--- TASK GOAL ---
Everything from the line with "ATOM 237 N N" to the end of the entries should be set down exactly, except the pictures.

= Beginning of Section =

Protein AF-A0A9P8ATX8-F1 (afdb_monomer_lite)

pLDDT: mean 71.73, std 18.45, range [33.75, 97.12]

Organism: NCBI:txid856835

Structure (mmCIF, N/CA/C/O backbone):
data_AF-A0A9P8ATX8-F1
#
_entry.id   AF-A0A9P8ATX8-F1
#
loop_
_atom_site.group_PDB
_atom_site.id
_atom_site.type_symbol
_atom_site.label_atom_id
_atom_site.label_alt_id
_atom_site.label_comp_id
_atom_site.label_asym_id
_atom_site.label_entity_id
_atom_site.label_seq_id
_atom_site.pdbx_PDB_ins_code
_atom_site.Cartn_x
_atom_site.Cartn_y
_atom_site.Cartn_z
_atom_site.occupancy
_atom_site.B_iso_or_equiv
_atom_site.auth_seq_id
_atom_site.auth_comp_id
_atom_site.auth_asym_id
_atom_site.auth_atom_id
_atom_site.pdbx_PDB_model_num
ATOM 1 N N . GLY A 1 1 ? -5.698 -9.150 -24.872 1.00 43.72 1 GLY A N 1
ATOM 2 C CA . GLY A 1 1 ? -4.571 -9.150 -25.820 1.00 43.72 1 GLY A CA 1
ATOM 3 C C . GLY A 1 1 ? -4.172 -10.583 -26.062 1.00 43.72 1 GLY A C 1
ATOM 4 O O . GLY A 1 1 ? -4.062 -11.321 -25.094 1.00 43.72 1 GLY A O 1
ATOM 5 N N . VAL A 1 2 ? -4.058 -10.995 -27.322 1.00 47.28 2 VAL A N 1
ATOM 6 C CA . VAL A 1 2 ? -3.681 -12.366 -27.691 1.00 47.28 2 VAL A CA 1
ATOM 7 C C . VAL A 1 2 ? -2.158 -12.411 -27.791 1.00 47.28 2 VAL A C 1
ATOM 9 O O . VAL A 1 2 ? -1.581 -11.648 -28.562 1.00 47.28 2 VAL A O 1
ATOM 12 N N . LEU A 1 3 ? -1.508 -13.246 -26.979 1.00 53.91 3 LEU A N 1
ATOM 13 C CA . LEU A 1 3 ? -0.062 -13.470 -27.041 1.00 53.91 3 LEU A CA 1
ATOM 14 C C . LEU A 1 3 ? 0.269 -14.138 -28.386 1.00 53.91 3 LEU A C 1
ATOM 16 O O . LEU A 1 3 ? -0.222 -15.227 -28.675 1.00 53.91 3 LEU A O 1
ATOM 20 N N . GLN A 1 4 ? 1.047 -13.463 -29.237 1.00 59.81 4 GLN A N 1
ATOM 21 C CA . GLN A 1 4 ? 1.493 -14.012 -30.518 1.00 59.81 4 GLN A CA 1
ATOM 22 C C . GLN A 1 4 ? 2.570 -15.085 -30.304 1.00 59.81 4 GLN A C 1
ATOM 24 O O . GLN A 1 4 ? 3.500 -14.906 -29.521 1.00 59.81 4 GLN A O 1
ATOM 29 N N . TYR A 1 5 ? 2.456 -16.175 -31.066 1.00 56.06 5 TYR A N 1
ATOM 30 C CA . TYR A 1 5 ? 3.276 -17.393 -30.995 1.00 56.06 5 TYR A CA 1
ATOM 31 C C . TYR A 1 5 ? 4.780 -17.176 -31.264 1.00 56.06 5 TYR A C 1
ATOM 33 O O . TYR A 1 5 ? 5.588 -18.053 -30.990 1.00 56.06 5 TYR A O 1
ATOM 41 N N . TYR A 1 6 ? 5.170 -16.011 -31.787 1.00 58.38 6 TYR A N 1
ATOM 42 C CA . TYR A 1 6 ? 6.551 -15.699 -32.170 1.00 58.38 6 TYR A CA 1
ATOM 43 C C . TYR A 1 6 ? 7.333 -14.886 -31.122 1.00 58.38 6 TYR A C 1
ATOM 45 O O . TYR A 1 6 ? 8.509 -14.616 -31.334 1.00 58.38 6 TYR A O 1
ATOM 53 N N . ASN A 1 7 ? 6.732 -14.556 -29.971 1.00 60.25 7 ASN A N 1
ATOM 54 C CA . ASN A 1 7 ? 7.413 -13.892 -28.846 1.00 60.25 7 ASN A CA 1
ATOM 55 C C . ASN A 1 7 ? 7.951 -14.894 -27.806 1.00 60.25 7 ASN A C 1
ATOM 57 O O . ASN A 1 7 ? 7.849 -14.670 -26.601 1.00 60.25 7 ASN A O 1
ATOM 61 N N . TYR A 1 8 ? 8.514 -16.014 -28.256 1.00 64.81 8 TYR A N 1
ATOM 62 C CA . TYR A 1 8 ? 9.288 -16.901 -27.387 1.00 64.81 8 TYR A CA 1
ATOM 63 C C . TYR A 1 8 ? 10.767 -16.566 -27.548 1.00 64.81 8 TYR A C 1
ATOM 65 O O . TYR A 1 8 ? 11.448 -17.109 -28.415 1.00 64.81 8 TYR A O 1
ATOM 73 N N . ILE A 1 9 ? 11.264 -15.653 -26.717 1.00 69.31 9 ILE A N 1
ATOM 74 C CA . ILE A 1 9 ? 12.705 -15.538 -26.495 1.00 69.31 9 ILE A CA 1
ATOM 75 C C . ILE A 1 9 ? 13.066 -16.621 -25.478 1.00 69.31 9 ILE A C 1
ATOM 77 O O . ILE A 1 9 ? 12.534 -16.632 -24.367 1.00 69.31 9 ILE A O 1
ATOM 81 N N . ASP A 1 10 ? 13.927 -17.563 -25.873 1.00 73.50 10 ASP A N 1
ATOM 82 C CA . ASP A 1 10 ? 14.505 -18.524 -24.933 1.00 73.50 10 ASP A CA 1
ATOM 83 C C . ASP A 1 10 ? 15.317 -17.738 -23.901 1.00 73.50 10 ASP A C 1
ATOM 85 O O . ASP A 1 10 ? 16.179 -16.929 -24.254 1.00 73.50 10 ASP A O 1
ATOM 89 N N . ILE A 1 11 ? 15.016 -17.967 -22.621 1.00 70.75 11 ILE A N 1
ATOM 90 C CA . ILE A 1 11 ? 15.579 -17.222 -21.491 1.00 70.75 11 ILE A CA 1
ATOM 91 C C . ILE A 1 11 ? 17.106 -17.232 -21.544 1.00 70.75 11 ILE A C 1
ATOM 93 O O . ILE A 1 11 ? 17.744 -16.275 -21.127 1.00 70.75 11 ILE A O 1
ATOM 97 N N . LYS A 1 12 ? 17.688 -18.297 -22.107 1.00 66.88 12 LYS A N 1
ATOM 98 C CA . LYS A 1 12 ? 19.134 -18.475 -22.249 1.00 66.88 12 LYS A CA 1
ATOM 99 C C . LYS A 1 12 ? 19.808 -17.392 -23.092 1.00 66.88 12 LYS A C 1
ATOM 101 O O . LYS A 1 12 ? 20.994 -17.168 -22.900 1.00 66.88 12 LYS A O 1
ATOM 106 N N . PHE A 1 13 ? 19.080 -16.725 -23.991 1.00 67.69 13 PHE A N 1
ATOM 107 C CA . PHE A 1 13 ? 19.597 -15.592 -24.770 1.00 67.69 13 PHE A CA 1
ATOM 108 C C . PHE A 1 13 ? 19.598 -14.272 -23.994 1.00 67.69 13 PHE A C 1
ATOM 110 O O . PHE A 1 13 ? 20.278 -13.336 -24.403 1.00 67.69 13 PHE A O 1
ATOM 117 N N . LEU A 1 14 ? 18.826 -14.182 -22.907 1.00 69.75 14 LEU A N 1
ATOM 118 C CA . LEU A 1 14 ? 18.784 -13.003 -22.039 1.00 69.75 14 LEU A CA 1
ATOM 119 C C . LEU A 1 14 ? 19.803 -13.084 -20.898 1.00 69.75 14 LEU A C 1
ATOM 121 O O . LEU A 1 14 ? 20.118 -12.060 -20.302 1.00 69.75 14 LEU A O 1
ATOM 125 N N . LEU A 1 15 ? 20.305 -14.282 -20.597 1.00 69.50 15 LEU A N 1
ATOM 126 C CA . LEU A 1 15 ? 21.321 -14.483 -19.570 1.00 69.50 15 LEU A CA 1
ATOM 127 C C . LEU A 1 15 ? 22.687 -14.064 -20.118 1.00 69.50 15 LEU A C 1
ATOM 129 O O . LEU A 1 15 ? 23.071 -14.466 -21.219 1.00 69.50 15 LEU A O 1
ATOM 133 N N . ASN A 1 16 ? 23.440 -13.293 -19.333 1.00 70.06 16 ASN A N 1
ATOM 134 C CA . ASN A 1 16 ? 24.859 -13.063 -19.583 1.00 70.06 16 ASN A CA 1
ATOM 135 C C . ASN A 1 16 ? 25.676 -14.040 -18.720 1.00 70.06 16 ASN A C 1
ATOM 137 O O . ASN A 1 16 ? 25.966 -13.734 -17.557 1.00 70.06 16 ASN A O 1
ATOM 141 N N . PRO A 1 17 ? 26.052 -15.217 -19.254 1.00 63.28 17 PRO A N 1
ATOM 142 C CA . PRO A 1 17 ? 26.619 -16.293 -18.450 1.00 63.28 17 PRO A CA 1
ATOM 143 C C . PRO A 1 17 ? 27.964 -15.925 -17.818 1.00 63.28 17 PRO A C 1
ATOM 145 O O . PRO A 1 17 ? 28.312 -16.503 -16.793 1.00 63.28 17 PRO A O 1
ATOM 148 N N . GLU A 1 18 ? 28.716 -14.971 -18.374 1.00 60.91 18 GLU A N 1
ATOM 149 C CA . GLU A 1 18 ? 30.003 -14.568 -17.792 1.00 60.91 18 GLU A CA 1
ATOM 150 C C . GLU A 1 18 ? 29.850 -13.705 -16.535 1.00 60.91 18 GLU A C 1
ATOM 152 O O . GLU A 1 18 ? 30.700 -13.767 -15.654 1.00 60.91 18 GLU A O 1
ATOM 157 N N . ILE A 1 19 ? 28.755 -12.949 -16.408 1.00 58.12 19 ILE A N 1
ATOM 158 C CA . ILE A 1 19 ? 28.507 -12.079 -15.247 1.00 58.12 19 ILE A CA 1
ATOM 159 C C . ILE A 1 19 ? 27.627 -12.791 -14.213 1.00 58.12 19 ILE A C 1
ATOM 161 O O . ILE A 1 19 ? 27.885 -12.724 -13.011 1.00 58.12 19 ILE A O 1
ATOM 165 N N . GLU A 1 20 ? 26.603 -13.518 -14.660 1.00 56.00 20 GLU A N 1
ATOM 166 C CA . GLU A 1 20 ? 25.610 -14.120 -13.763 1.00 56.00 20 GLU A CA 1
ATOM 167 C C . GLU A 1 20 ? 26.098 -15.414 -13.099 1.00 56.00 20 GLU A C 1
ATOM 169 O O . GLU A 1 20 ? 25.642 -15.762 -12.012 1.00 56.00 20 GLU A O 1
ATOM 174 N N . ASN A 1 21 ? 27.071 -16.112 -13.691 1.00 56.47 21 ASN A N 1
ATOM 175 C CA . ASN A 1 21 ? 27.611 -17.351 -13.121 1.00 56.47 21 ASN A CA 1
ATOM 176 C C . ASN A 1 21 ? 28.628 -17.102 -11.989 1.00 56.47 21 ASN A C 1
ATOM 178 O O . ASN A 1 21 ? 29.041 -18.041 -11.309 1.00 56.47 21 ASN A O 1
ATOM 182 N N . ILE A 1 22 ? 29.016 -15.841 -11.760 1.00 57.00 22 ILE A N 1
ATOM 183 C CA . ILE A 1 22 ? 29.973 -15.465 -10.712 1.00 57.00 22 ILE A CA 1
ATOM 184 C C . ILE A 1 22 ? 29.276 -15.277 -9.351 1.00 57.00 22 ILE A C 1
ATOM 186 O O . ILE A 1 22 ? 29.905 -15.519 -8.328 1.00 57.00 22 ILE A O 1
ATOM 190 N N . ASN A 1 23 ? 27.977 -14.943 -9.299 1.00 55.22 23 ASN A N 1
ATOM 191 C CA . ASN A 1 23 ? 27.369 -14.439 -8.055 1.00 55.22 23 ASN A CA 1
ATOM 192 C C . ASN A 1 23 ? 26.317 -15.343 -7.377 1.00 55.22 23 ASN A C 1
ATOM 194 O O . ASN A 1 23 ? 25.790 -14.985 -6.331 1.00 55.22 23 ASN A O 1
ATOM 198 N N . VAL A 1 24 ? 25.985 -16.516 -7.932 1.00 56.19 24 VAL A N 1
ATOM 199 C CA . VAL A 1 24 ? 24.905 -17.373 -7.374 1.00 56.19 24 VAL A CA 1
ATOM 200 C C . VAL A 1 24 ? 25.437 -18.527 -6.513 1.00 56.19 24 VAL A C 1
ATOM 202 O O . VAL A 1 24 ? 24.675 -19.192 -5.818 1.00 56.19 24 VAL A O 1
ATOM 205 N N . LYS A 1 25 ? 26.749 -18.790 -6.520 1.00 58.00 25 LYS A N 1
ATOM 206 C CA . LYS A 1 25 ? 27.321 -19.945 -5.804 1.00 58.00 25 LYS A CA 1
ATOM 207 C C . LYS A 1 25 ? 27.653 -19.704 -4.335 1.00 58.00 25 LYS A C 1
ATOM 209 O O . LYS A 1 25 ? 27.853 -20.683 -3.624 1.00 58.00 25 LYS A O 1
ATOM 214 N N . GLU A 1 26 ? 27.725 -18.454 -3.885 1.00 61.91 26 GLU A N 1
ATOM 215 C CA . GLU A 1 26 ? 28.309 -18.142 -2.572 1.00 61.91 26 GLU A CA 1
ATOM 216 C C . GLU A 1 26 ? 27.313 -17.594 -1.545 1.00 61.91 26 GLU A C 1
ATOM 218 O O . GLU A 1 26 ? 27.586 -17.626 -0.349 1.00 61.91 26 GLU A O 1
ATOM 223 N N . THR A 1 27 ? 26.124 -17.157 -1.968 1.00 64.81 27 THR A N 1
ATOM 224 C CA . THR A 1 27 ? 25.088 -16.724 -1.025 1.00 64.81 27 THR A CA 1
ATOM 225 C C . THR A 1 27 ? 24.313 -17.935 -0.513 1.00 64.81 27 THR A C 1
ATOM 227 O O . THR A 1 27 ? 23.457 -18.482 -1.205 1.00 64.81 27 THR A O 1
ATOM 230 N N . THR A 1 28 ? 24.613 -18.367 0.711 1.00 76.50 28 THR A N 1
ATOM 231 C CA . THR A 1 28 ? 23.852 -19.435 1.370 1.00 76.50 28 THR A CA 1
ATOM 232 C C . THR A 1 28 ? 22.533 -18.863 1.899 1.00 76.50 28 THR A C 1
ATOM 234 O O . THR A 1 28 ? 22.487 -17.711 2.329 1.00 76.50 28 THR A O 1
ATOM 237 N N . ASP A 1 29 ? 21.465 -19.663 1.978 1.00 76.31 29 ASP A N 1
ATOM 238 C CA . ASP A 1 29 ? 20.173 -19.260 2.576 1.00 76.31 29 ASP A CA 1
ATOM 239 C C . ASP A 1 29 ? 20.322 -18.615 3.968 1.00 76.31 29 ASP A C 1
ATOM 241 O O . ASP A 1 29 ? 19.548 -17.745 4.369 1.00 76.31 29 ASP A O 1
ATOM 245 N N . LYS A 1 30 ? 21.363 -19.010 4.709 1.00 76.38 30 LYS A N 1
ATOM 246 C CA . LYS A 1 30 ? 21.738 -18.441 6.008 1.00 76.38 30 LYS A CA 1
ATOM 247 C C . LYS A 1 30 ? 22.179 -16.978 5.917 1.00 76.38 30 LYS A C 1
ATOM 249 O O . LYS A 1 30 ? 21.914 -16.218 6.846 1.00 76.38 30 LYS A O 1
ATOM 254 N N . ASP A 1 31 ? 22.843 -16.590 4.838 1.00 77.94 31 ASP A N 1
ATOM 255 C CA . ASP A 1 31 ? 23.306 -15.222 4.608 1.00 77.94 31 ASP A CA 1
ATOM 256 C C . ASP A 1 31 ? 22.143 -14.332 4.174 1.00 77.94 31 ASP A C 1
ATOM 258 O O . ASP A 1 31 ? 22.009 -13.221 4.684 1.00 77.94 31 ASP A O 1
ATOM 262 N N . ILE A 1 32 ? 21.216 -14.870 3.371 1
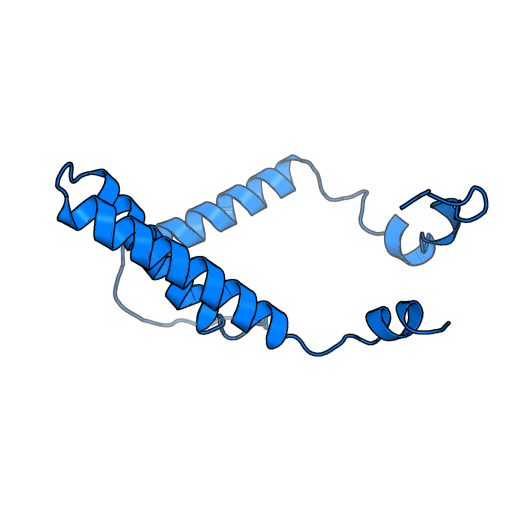.00 80.62 32 ILE A N 1
ATOM 263 C CA . ILE A 1 32 ? 19.937 -14.212 3.063 1.00 80.62 32 ILE A CA 1
ATOM 264 C C . ILE A 1 32 ? 19.140 -13.992 4.353 1.00 80.62 32 ILE A C 1
ATOM 266 O O . ILE A 1 32 ? 18.707 -12.876 4.634 1.00 80.62 32 ILE A O 1
ATOM 270 N N . PHE A 1 33 ? 18.990 -15.033 5.179 1.00 79.25 33 PHE A N 1
ATOM 271 C CA . PHE A 1 33 ? 18.285 -14.932 6.456 1.00 79.25 33 PHE A CA 1
ATOM 272 C C . PHE A 1 33 ? 18.920 -13.879 7.373 1.00 79.25 33 PHE A C 1
ATOM 274 O O . PHE A 1 33 ? 18.215 -13.043 7.935 1.00 79.25 33 PHE A O 1
ATOM 281 N N . LYS A 1 34 ? 20.252 -13.865 7.491 1.00 81.31 34 LYS A N 1
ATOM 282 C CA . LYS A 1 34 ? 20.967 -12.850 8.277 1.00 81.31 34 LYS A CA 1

= End of Section =

--- SOLVED EXERCISE ---
ATOM 237 N N . ASP A 1 29 ? 21.465 -19.663 1.978 1.00 76.31 29 ASP A N 1
ATOM 238 C CA . ASP A 1 29 ? 20.173 -19.260 2.576 1.00 76.31 29 ASP A CA 1
ATOM 239 C C . ASP A 1 29 ? 20.322 -18.615 3.968 1.00 76.31 29 ASP A C 1
ATOM 241 O O . ASP A 1 29 ? 19.548 -17.745 4.369 1.00 76.31 29 ASP A O 1
ATOM 245 N N . LYS A 1 30 ? 21.363 -19.010 4.709 1.00 76.38 30 LYS A N 1
ATOM 246 C CA . LYS A 1 30 ? 21.738 -18.441 6.008 1.00 76.38 30 LYS A CA 1
ATOM 247 C C . LYS A 1 30 ? 22.179 -16.978 5.917 1.00 76.38 30 LYS A C 1
ATOM 249 O O . LYS A 1 30 ? 21.914 -16.218 6.846 1.00 76.38 30 LYS A O 1
ATOM 254 N N . ASP A 1 31 ? 22.843 -16.590 4.838 1.00 77.94 31 ASP A N 1
ATOM 255 C CA . ASP A 1 31 ? 23.306 -15.222 4.608 1.00 77.94 31 ASP A CA 1
ATOM 256 C C . ASP A 1 31 ? 22.143 -14.332 4.174 1.00 77.94 31 ASP A C 1
ATOM 258 O O . ASP A 1 31 ? 22.009 -13.221 4.684 1.00 77.94 31 ASP A O 1
ATOM 262 N N . ILE A 1 32 ? 21.216 -14.870 3.371 1
.00 80.62 32 ILE A N 1
ATOM 263 C CA . ILE A 1 32 ? 19.937 -14.212 3.063 1.00 80.62 32 ILE A CA 1
ATOM 264 C C . ILE A 1 32 ? 19.140 -13.992 4.353 1.00 80.62 32 ILE A C 1
ATOM 266 O O . ILE A 1 32 ? 18.707 -12.876 4.634 1.00 80.62 32 ILE A O 1
ATOM 270 N N . PHE A 1 33 ? 18.990 -15.033 5.179 1.00 79.25 33 PHE A N 1
ATOM 271 C CA . PHE A 1 33 ? 18.285 -14.932 6.456 1.00 79.25 33 PHE A CA 1
ATOM 272 C C . PHE A 1 33 ? 18.920 -13.879 7.373 1.00 79.25 33 PHE A C 1
ATOM 274 O O . PHE A 1 33 ? 18.215 -13.043 7.935 1.00 79.25 33 PHE A O 1
ATOM 281 N N . LYS A 1 34 ? 20.252 -13.865 7.491 1.00 81.31 34 LYS A N 1
ATOM 282 C CA . LYS A 1 34 ? 20.967 -12.850 8.277 1.00 81.31 34 LYS A CA 1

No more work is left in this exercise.